Selon sa légende officielle, le designer né à Paris en 1964 a commencé à imaginer des chaussures dès l’âge de 12 ans. « Une obsession née avec la vision d’un panneau d’avertissement aperçu au musée d’art africain et océanique montrant une chaussure à talon haut barrée d’un trait rouge » rappelait le dossier de presse diffusé par le Design Museum. On apprenait aussi que, adolescent, le jeune Christian Louboutin passait son temps à admirer au cinéma les grandes actrices d’Hollywood et qu’il adorait voyager, en particulier en Inde. Qu’il aimait aussi hanter les nuits parisiennes du Palace, avant de mettre un pied aux Folies Bergères, l’un des temples parisiens du cabaret, des show-girls… De ces oiseaux de paradis ultra sexy, dansantes et haut perchées, il apprend tous les secrets de leurs plate-formes cachées dans leurs escarpins ou bottines à stilettos. Son parcours initiatique le mène très vite à collaborer avec les plus grands, qui ont pour noms Charles Jourdan, Chanel, Yves Saint Laurent, Maud Frizon, Roger Vivier… Après une parenthèse de deux ans passée à dessiner des jardins, à paysager entre l’Europe et New York, il revient finalement à son premier amour et ouvre une boutique à Paris dans la galerie Véro-Dodat. Date officielle de l’inauguration : le 21 novembre 1991. À partir de ce moment, le génie libéré va éblouir de tout son talent.

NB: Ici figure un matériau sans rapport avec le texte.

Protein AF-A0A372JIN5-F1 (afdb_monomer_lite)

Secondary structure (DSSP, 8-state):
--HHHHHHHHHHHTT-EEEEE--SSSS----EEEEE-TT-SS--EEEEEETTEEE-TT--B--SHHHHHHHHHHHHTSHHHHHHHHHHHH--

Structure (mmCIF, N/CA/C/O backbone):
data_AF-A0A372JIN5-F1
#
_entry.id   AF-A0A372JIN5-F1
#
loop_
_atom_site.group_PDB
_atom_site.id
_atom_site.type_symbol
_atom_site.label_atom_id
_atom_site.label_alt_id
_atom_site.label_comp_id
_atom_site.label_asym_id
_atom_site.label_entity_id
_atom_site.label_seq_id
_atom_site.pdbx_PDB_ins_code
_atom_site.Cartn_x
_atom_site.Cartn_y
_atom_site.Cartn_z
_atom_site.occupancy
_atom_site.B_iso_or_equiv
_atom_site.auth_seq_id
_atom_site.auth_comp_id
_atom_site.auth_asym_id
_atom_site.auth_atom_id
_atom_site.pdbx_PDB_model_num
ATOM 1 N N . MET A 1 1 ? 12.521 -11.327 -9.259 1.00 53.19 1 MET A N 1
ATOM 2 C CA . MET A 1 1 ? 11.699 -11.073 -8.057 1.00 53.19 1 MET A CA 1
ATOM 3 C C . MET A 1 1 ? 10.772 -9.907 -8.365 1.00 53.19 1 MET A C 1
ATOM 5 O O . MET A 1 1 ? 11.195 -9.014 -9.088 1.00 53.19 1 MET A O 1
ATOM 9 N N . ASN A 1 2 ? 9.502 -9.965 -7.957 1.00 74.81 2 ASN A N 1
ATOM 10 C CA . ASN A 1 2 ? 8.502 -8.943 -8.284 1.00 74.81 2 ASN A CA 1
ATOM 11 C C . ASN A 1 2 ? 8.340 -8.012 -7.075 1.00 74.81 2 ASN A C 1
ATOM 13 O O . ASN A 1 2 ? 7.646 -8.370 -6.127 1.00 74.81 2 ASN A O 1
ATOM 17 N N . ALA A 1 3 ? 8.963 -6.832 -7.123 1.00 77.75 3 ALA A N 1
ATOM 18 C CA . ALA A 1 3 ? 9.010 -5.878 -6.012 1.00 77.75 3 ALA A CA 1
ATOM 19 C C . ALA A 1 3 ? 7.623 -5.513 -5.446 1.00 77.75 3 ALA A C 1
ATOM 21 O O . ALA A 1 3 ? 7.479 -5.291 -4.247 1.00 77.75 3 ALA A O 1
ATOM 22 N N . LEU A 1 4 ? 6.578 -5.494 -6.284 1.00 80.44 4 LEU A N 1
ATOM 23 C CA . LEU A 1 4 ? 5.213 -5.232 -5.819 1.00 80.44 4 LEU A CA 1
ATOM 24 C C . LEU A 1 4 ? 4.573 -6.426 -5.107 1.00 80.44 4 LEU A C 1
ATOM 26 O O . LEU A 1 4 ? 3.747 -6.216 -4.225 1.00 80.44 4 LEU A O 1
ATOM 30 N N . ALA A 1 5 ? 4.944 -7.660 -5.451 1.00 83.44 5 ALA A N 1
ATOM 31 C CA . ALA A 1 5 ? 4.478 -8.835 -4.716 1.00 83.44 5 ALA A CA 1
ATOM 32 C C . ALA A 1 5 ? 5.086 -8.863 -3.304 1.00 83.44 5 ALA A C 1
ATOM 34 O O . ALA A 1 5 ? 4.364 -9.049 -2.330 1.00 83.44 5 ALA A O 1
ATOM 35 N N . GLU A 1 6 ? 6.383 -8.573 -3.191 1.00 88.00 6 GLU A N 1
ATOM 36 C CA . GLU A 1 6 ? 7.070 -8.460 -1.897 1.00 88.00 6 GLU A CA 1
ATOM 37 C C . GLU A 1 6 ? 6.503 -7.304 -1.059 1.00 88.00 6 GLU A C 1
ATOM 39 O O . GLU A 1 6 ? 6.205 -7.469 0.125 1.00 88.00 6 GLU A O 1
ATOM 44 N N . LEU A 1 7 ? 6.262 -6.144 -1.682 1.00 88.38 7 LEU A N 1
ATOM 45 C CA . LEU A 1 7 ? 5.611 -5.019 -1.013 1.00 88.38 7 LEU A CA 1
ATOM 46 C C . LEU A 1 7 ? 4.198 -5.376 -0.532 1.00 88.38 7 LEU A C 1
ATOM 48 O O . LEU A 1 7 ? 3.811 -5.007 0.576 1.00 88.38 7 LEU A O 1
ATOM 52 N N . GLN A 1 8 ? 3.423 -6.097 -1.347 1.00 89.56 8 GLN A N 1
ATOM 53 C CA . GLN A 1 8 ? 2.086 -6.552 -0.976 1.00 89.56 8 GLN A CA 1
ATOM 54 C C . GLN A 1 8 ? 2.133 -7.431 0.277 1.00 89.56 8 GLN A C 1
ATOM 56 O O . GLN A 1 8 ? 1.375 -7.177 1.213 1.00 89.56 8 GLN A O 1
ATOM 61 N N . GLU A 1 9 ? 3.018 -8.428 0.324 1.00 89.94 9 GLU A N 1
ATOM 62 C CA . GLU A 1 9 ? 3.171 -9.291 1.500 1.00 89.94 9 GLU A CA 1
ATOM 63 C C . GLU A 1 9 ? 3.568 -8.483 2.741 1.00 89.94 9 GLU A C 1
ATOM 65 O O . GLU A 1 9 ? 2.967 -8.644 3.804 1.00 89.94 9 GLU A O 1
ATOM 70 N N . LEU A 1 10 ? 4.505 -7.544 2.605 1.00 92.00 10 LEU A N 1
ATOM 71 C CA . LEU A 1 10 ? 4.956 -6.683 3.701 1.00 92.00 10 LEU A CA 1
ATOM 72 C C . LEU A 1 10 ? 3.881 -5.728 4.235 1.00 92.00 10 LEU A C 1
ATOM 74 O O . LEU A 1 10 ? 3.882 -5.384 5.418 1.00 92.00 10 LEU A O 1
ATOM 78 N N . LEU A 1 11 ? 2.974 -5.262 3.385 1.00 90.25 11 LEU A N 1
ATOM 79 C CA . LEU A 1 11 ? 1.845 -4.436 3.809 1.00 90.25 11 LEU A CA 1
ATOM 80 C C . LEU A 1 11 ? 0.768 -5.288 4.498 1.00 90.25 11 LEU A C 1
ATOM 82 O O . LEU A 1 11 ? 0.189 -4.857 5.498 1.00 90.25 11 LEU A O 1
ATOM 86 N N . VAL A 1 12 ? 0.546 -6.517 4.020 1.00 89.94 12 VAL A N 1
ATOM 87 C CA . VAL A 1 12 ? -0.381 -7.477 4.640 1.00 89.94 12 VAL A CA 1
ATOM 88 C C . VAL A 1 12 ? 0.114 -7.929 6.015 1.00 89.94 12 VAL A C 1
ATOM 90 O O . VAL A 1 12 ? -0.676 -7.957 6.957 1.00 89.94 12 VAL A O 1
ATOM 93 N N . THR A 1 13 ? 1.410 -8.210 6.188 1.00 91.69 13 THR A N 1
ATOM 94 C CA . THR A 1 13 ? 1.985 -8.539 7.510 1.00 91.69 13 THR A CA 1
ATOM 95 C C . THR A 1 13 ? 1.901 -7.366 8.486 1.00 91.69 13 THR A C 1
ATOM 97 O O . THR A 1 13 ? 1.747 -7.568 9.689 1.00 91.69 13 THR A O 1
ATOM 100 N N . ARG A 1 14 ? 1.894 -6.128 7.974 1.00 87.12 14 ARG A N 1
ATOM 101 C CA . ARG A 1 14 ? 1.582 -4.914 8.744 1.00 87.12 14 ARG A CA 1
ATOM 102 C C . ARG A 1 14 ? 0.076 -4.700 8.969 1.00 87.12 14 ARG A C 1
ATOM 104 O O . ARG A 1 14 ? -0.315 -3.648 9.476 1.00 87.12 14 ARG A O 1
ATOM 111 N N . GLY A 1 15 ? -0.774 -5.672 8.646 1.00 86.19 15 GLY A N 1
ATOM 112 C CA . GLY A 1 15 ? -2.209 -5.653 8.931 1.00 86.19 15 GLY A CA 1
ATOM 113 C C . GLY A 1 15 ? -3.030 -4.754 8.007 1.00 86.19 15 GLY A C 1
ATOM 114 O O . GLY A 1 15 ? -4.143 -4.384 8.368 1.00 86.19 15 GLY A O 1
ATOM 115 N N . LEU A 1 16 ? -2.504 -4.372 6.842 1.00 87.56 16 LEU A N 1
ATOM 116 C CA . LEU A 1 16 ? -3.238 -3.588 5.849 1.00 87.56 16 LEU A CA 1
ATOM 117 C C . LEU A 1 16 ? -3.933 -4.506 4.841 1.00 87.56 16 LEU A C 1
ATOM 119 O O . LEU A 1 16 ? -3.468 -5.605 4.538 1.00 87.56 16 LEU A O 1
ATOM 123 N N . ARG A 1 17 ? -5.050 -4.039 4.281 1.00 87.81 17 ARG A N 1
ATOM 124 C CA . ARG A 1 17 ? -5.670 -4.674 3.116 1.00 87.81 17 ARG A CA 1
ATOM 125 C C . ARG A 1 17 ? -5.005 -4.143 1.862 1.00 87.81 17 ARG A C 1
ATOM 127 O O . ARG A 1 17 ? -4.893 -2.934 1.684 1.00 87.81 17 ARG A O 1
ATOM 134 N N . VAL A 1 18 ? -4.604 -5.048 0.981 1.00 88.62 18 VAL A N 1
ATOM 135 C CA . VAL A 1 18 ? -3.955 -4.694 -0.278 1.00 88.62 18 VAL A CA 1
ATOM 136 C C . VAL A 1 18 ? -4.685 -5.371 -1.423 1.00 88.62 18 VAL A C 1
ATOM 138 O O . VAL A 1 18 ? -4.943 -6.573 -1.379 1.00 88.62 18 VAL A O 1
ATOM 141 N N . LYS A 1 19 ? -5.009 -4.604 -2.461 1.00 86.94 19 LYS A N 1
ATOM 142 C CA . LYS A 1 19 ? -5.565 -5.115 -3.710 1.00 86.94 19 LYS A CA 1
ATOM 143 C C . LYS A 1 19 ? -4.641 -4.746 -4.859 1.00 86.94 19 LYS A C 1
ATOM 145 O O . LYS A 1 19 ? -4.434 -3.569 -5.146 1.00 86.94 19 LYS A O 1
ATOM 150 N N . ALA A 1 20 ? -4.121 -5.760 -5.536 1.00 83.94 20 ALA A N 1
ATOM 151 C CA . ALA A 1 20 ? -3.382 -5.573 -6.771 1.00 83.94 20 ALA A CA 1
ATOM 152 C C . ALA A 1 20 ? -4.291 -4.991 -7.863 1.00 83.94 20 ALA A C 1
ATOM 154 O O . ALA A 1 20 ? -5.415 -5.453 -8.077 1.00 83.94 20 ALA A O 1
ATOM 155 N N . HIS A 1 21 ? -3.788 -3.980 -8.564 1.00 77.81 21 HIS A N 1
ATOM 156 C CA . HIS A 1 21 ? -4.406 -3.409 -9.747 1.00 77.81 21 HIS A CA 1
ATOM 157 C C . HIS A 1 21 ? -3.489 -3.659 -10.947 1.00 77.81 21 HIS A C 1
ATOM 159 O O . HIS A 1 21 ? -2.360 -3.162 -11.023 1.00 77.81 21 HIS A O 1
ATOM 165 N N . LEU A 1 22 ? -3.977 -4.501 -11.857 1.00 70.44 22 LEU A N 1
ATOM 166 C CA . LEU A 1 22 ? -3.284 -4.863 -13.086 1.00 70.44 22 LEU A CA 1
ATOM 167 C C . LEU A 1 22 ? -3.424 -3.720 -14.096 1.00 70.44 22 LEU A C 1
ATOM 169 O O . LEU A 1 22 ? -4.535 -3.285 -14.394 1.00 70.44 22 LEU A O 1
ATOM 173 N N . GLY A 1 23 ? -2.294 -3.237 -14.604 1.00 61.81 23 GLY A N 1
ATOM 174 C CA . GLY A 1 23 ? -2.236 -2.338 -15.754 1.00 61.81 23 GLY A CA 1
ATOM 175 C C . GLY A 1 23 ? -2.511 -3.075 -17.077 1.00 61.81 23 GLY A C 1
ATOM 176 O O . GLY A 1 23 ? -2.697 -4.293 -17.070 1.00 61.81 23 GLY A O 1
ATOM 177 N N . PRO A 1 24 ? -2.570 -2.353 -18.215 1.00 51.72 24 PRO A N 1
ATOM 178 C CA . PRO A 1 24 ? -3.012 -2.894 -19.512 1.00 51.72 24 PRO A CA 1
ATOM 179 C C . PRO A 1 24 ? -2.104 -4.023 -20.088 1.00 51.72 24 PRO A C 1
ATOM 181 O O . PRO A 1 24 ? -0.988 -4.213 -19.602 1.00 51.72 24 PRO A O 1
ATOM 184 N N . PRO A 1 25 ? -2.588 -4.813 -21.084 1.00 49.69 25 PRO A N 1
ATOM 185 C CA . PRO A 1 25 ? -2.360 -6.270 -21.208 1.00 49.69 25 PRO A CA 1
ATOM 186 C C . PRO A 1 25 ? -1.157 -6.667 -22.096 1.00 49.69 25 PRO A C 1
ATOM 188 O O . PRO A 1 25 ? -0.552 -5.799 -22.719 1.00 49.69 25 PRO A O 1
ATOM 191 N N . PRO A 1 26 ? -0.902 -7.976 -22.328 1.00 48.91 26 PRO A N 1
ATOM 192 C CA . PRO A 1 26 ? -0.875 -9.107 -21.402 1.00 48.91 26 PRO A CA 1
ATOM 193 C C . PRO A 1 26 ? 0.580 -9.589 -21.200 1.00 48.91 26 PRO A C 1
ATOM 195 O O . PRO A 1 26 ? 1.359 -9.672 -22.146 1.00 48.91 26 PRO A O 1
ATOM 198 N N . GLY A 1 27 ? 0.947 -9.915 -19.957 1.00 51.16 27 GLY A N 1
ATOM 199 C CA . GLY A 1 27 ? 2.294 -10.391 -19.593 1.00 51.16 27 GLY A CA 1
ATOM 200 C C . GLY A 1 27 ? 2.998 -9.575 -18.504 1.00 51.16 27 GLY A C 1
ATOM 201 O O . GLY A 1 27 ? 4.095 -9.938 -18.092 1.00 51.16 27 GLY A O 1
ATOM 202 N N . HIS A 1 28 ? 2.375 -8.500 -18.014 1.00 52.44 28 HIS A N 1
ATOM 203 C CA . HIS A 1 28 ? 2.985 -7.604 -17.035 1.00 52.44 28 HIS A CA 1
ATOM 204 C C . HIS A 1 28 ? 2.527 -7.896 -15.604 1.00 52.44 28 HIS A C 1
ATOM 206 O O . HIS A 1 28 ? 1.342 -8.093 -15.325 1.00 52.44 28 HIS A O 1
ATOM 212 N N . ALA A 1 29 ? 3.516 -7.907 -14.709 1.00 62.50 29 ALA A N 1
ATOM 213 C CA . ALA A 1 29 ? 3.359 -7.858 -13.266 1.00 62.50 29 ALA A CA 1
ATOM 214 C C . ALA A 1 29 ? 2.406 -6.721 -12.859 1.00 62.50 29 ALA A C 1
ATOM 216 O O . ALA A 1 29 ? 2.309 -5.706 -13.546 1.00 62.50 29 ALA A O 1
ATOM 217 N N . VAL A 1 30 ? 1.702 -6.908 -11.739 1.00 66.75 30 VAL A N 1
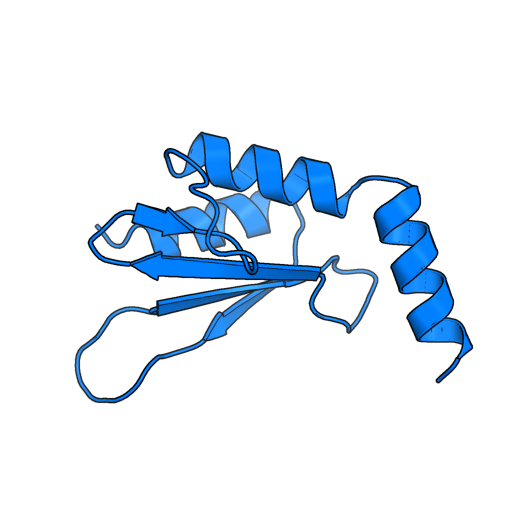ATOM 218 C CA . VAL A 1 30 ? 0.933 -5.867 -11.033 1.00 66.75 30 VAL A CA 1
ATOM 219 C C . VAL A 1 30 ? 1.643 -4.520 -11.167 1.00 66.75 30 VAL A C 1
ATOM 221 O O . VAL A 1 30 ? 2.832 -4.455 -10.899 1.00 66.75 30 VAL A O 1
ATOM 224 N N . THR A 1 31 ? 0.950 -3.466 -11.602 1.00 78.44 31 THR A N 1
ATOM 225 C CA . THR A 1 31 ? 1.549 -2.125 -11.775 1.00 78.44 31 THR A CA 1
ATOM 226 C C . THR A 1 31 ? 1.188 -1.180 -10.644 1.00 78.44 31 THR A C 1
ATOM 228 O O . THR A 1 31 ? 1.845 -0.154 -10.469 1.00 78.44 31 THR A O 1
ATOM 231 N N . ALA A 1 32 ? 0.139 -1.503 -9.885 1.00 82.62 32 ALA A N 1
ATOM 232 C CA . ALA A 1 32 ? -0.250 -0.731 -8.723 1.00 82.62 32 ALA A CA 1
ATOM 233 C C . ALA A 1 32 ? -0.834 -1.596 -7.599 1.00 82.62 32 ALA A C 1
ATOM 235 O O . ALA A 1 32 ? -1.435 -2.641 -7.847 1.00 82.62 32 ALA A O 1
ATOM 236 N N . LEU A 1 33 ? -0.692 -1.126 -6.363 1.00 87.12 33 LEU A N 1
ATOM 237 C CA . LEU A 1 33 ? -1.332 -1.672 -5.171 1.00 87.12 33 LEU A CA 1
ATOM 238 C C . LEU A 1 33 ? -2.265 -0.618 -4.587 1.00 87.12 33 LEU A C 1
ATOM 240 O O . LEU A 1 33 ? -1.847 0.499 -4.295 1.00 87.12 33 LEU A O 1
ATOM 244 N N . LEU A 1 34 ? -3.522 -0.994 -4.396 1.00 87.12 34 LEU A N 1
ATOM 245 C CA . LEU A 1 34 ? -4.491 -0.222 -3.633 1.00 87.12 34 LEU A CA 1
ATOM 246 C C . LEU A 1 34 ? -4.397 -0.685 -2.184 1.00 87.12 34 LEU A C 1
ATOM 248 O O . LEU A 1 34 ? -4.643 -1.857 -1.899 1.00 87.12 34 LEU A O 1
ATOM 252 N N . VAL A 1 35 ? -4.024 0.215 -1.285 1.00 85.81 35 VAL A N 1
ATOM 253 C CA . VAL A 1 35 ? -3.797 -0.091 0.127 1.00 85.81 35 VAL A CA 1
ATOM 254 C C . VAL A 1 35 ? -4.889 0.565 0.956 1.00 85.81 35 VAL A C 1
ATOM 256 O O . VAL A 1 35 ? -5.193 1.742 0.777 1.00 85.81 35 VAL A O 1
ATOM 259 N N . ALA A 1 36 ? -5.491 -0.198 1.858 1.00 82.19 36 ALA A N 1
ATOM 260 C CA . ALA A 1 36 ? -6.578 0.235 2.721 1.00 82.19 36 ALA A CA 1
ATOM 261 C C . ALA A 1 36 ? -6.371 -0.268 4.153 1.00 82.19 36 ALA A C 1
ATOM 263 O O . ALA A 1 36 ? -5.741 -1.303 4.393 1.00 82.19 36 ALA A O 1
ATOM 264 N N . ASN A 1 37 ? -6.945 0.445 5.117 1.00 78.19 37 ASN A N 1
ATOM 265 C CA . ASN A 1 37 ? -7.067 -0.051 6.483 1.00 78.19 37 ASN A CA 1
ATOM 266 C C . ASN A 1 37 ? -8.159 -1.137 6.535 1.00 78.19 37 ASN A C 1
ATOM 268 O O . ASN A 1 37 ? -9.229 -0.936 5.968 1.00 78.19 37 ASN A O 1
ATOM 272 N N . PRO A 1 38 ? -7.938 -2.285 7.201 1.00 73.12 38 PRO A N 1
ATOM 273 C CA . PRO A 1 38 ? -8.918 -3.370 7.253 1.00 73.12 38 PRO A CA 1
ATOM 274 C C . PRO A 1 38 ? -10.264 -2.996 7.878 1.00 73.12 38 PRO A C 1
ATOM 276 O O . PRO A 1 38 ? -11.256 -3.659 7.575 1.00 73.12 38 PRO A O 1
ATOM 279 N N . ALA A 1 39 ? -10.308 -1.972 8.731 1.00 72.06 39 ALA A N 1
ATOM 280 C CA . ALA A 1 39 ? -11.535 -1.495 9.359 1.00 72.06 39 ALA A CA 1
ATOM 281 C C . ALA A 1 39 ? -12.423 -0.667 8.412 1.00 72.06 39 ALA A C 1
ATOM 283 O O . ALA A 1 39 ? -13.540 -0.318 8.783 1.00 72.06 39 ALA A O 1
ATOM 284 N N . ILE A 1 40 ? -11.938 -0.324 7.212 1.00 66.31 40 ILE A N 1
ATOM 285 C CA . ILE A 1 40 ? -12.569 0.639 6.305 1.00 66.31 40 ILE A CA 1
ATOM 286 C C . ILE A 1 40 ? -12.575 0.084 4.869 1.00 66.31 40 ILE A C 1
ATOM 288 O O . ILE A 1 40 ? -11.653 -0.608 4.438 1.00 66.31 40 ILE A O 1
ATOM 292 N N . SER A 1 41 ? -13.633 0.376 4.109 1.00 62.59 41 SER A N 1
ATOM 293 C CA . SER A 1 41 ? -13.802 -0.114 2.727 1.00 62.59 41 SER A CA 1
ATOM 294 C C . SER A 1 41 ? -13.170 0.793 1.659 1.00 62.59 41 SER A C 1
ATOM 296 O O . SER A 1 41 ? -13.079 0.404 0.495 1.00 62.59 41 SER A O 1
ATOM 298 N N . CYS A 1 42 ? -12.734 1.994 2.037 1.00 67.12 42 CYS A N 1
ATOM 299 C CA . CYS A 1 42 ? -12.134 2.991 1.154 1.00 67.12 42 CYS A CA 1
ATOM 300 C C . CYS A 1 42 ? -10.636 2.733 0.925 1.00 67.12 42 CYS A C 1
ATOM 302 O O . CYS A 1 42 ? -9.915 2.321 1.836 1.00 67.12 42 CYS A O 1
ATOM 304 N N . VAL A 1 43 ? -10.150 3.021 -0.288 1.00 71.62 43 VAL A N 1
ATOM 305 C CA . VAL A 1 43 ? -8.710 2.999 -0.588 1.00 71.62 43 VAL A CA 1
ATOM 306 C C . VAL A 1 43 ? -8.042 4.178 0.108 1.00 71.62 43 VAL A C 1
ATOM 308 O O . VAL A 1 43 ? -8.469 5.319 -0.038 1.00 71.62 43 VAL A O 1
ATOM 311 N N . GLY A 1 44 ? -6.988 3.879 0.857 1.00 72.06 44 GLY A N 1
ATOM 312 C CA . GLY A 1 44 ? -6.195 4.851 1.587 1.00 72.06 44 GLY A CA 1
ATOM 313 C C . GLY A 1 44 ? -5.023 5.421 0.805 1.00 72.06 44 GLY A C 1
ATOM 314 O O . GLY A 1 44 ? -4.739 6.607 0.894 1.00 72.06 44 GLY A O 1
ATOM 315 N N . GLU A 1 45 ? -4.341 4.568 0.045 1.00 82.31 45 GLU A N 1
ATOM 316 C CA . GLU A 1 45 ? -3.150 4.929 -0.723 1.00 82.31 45 GLU A CA 1
ATOM 317 C C . GLU A 1 45 ? -3.074 4.075 -1.992 1.00 82.31 45 GLU A C 1
ATOM 319 O O . GLU A 1 45 ? -3.526 2.926 -2.016 1.00 82.31 45 GLU A O 1
ATOM 324 N N . THR A 1 46 ? -2.487 4.626 -3.056 1.00 86.75 46 THR A N 1
ATOM 325 C CA . THR A 1 46 ? -2.154 3.861 -4.263 1.00 86.75 46 THR A CA 1
ATOM 326 C C . THR A 1 46 ? -0.652 3.879 -4.464 1.00 86.75 46 THR A C 1
ATOM 328 O O . THR A 1 46 ? -0.078 4.933 -4.703 1.00 86.75 46 THR A O 1
ATOM 331 N N . VAL A 1 47 ? -0.027 2.708 -4.437 1.00 87.44 47 VAL A N 1
ATOM 332 C CA . VAL A 1 47 ? 1.384 2.552 -4.796 1.00 87.44 47 VAL A CA 1
ATOM 333 C C . VAL A 1 47 ? 1.478 2.137 -6.248 1.00 87.44 47 VAL A C 1
ATOM 335 O O . VAL A 1 47 ? 0.713 1.280 -6.678 1.00 87.44 47 VAL A O 1
ATOM 338 N N . ARG A 1 48 ? 2.412 2.701 -7.004 1.00 87.44 48 ARG A N 1
ATOM 339 C CA . ARG A 1 48 ? 2.684 2.345 -8.398 1.00 87.44 48 ARG A CA 1
ATOM 340 C C . ARG A 1 48 ? 4.138 1.929 -8.552 1.00 87.44 48 ARG A C 1
ATOM 342 O O . ARG A 1 48 ? 5.004 2.457 -7.865 1.00 87.44 48 ARG A O 1
ATOM 349 N N . LEU A 1 49 ? 4.398 1.016 -9.481 1.00 83.06 49 LEU A N 1
ATOM 350 C CA . LEU A 1 49 ? 5.751 0.704 -9.934 1.00 83.06 49 LEU A CA 1
ATOM 351 C C . LEU A 1 49 ? 5.968 1.342 -11.304 1.00 83.06 49 LEU A C 1
ATOM 353 O O . LEU A 1 49 ? 5.270 1.015 -12.266 1.00 83.06 49 LEU A O 1
ATOM 357 N N . ARG A 1 50 ? 6.924 2.266 -11.395 1.00 78.25 50 ARG A N 1
ATOM 358 C CA . ARG A 1 50 ? 7.293 2.943 -12.641 1.00 78.25 50 ARG A CA 1
ATOM 359 C C . ARG A 1 50 ? 8.798 2.849 -12.832 1.00 78.25 50 ARG A C 1
ATOM 361 O O . ARG A 1 50 ? 9.532 3.428 -12.044 1.00 78.25 50 ARG A O 1
ATOM 368 N N . ALA A 1 51 ? 9.231 2.167 -13.895 1.00 76.19 51 ALA A N 1
ATOM 369 C CA . ALA A 1 51 ? 10.655 1.9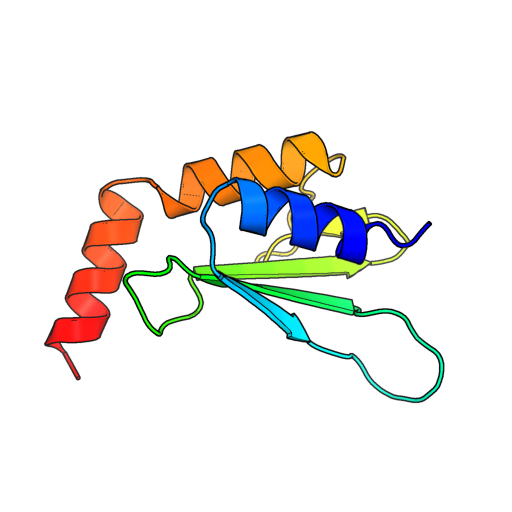76 -14.199 1.00 76.19 51 ALA A CA 1
ATOM 370 C C . ALA A 1 51 ? 11.451 1.502 -12.962 1.00 76.19 51 ALA A C 1
ATOM 372 O O . ALA A 1 51 ? 12.454 2.104 -12.597 1.00 76.19 51 ALA A O 1
ATOM 373 N N . ASP A 1 52 ? 10.917 0.485 -12.277 1.00 77.00 52 ASP A N 1
ATOM 374 C CA . ASP A 1 52 ? 11.453 -0.115 -11.043 1.00 77.00 52 ASP A CA 1
ATOM 375 C C . ASP A 1 52 ? 11.458 0.772 -9.784 1.00 77.00 52 ASP A C 1
ATOM 377 O O . ASP A 1 52 ? 11.871 0.325 -8.716 1.00 77.00 52 ASP A O 1
ATOM 381 N N . ALA A 1 53 ? 10.921 1.992 -9.855 1.00 84.81 53 ALA A N 1
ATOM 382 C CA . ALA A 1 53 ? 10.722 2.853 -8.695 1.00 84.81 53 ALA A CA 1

Christian Louboutin aime le minimalisme, la transparence, qui vont pour lui de pair avec la féminité, voire la nudité quand une chaussure doit plus déshabiller qu’habiller… Une vision du désir dédoublée, cinématographiée, appliquée à son objet fétiche : l’avant est « Marlène », élégant, captivant, l’arrière est « Marilyn », chaloupé, sexualisé… Chaque pas est une note de musique hypnotique, inspirée et sublimée par l’architecture étudiée de souliers plaçant les femmes sur un piédestal, quelles que soient les situations dans lesquelles elles se trouvent, pendant une montée des marches à Cannes, sur la scène du Crazy Horse ou dans la vraie vie de tous les jours.

« Quatre-vingt dix pour cent de mes chaussures démarrent par un dessin. La chose la plus compliquée est de parvenir à une exécution la plus fidèle possible au design original » souligne le créateur qui privilégie et attache une importance capitale à la finition artisanale. Deux collections par an depuis plus de vingt ans… Et, demain, annoncée pour cet été, une ligne de beauté, qui porte évidemment le nom du Docteur en beaux-arts, Christian Louboutin Beauté.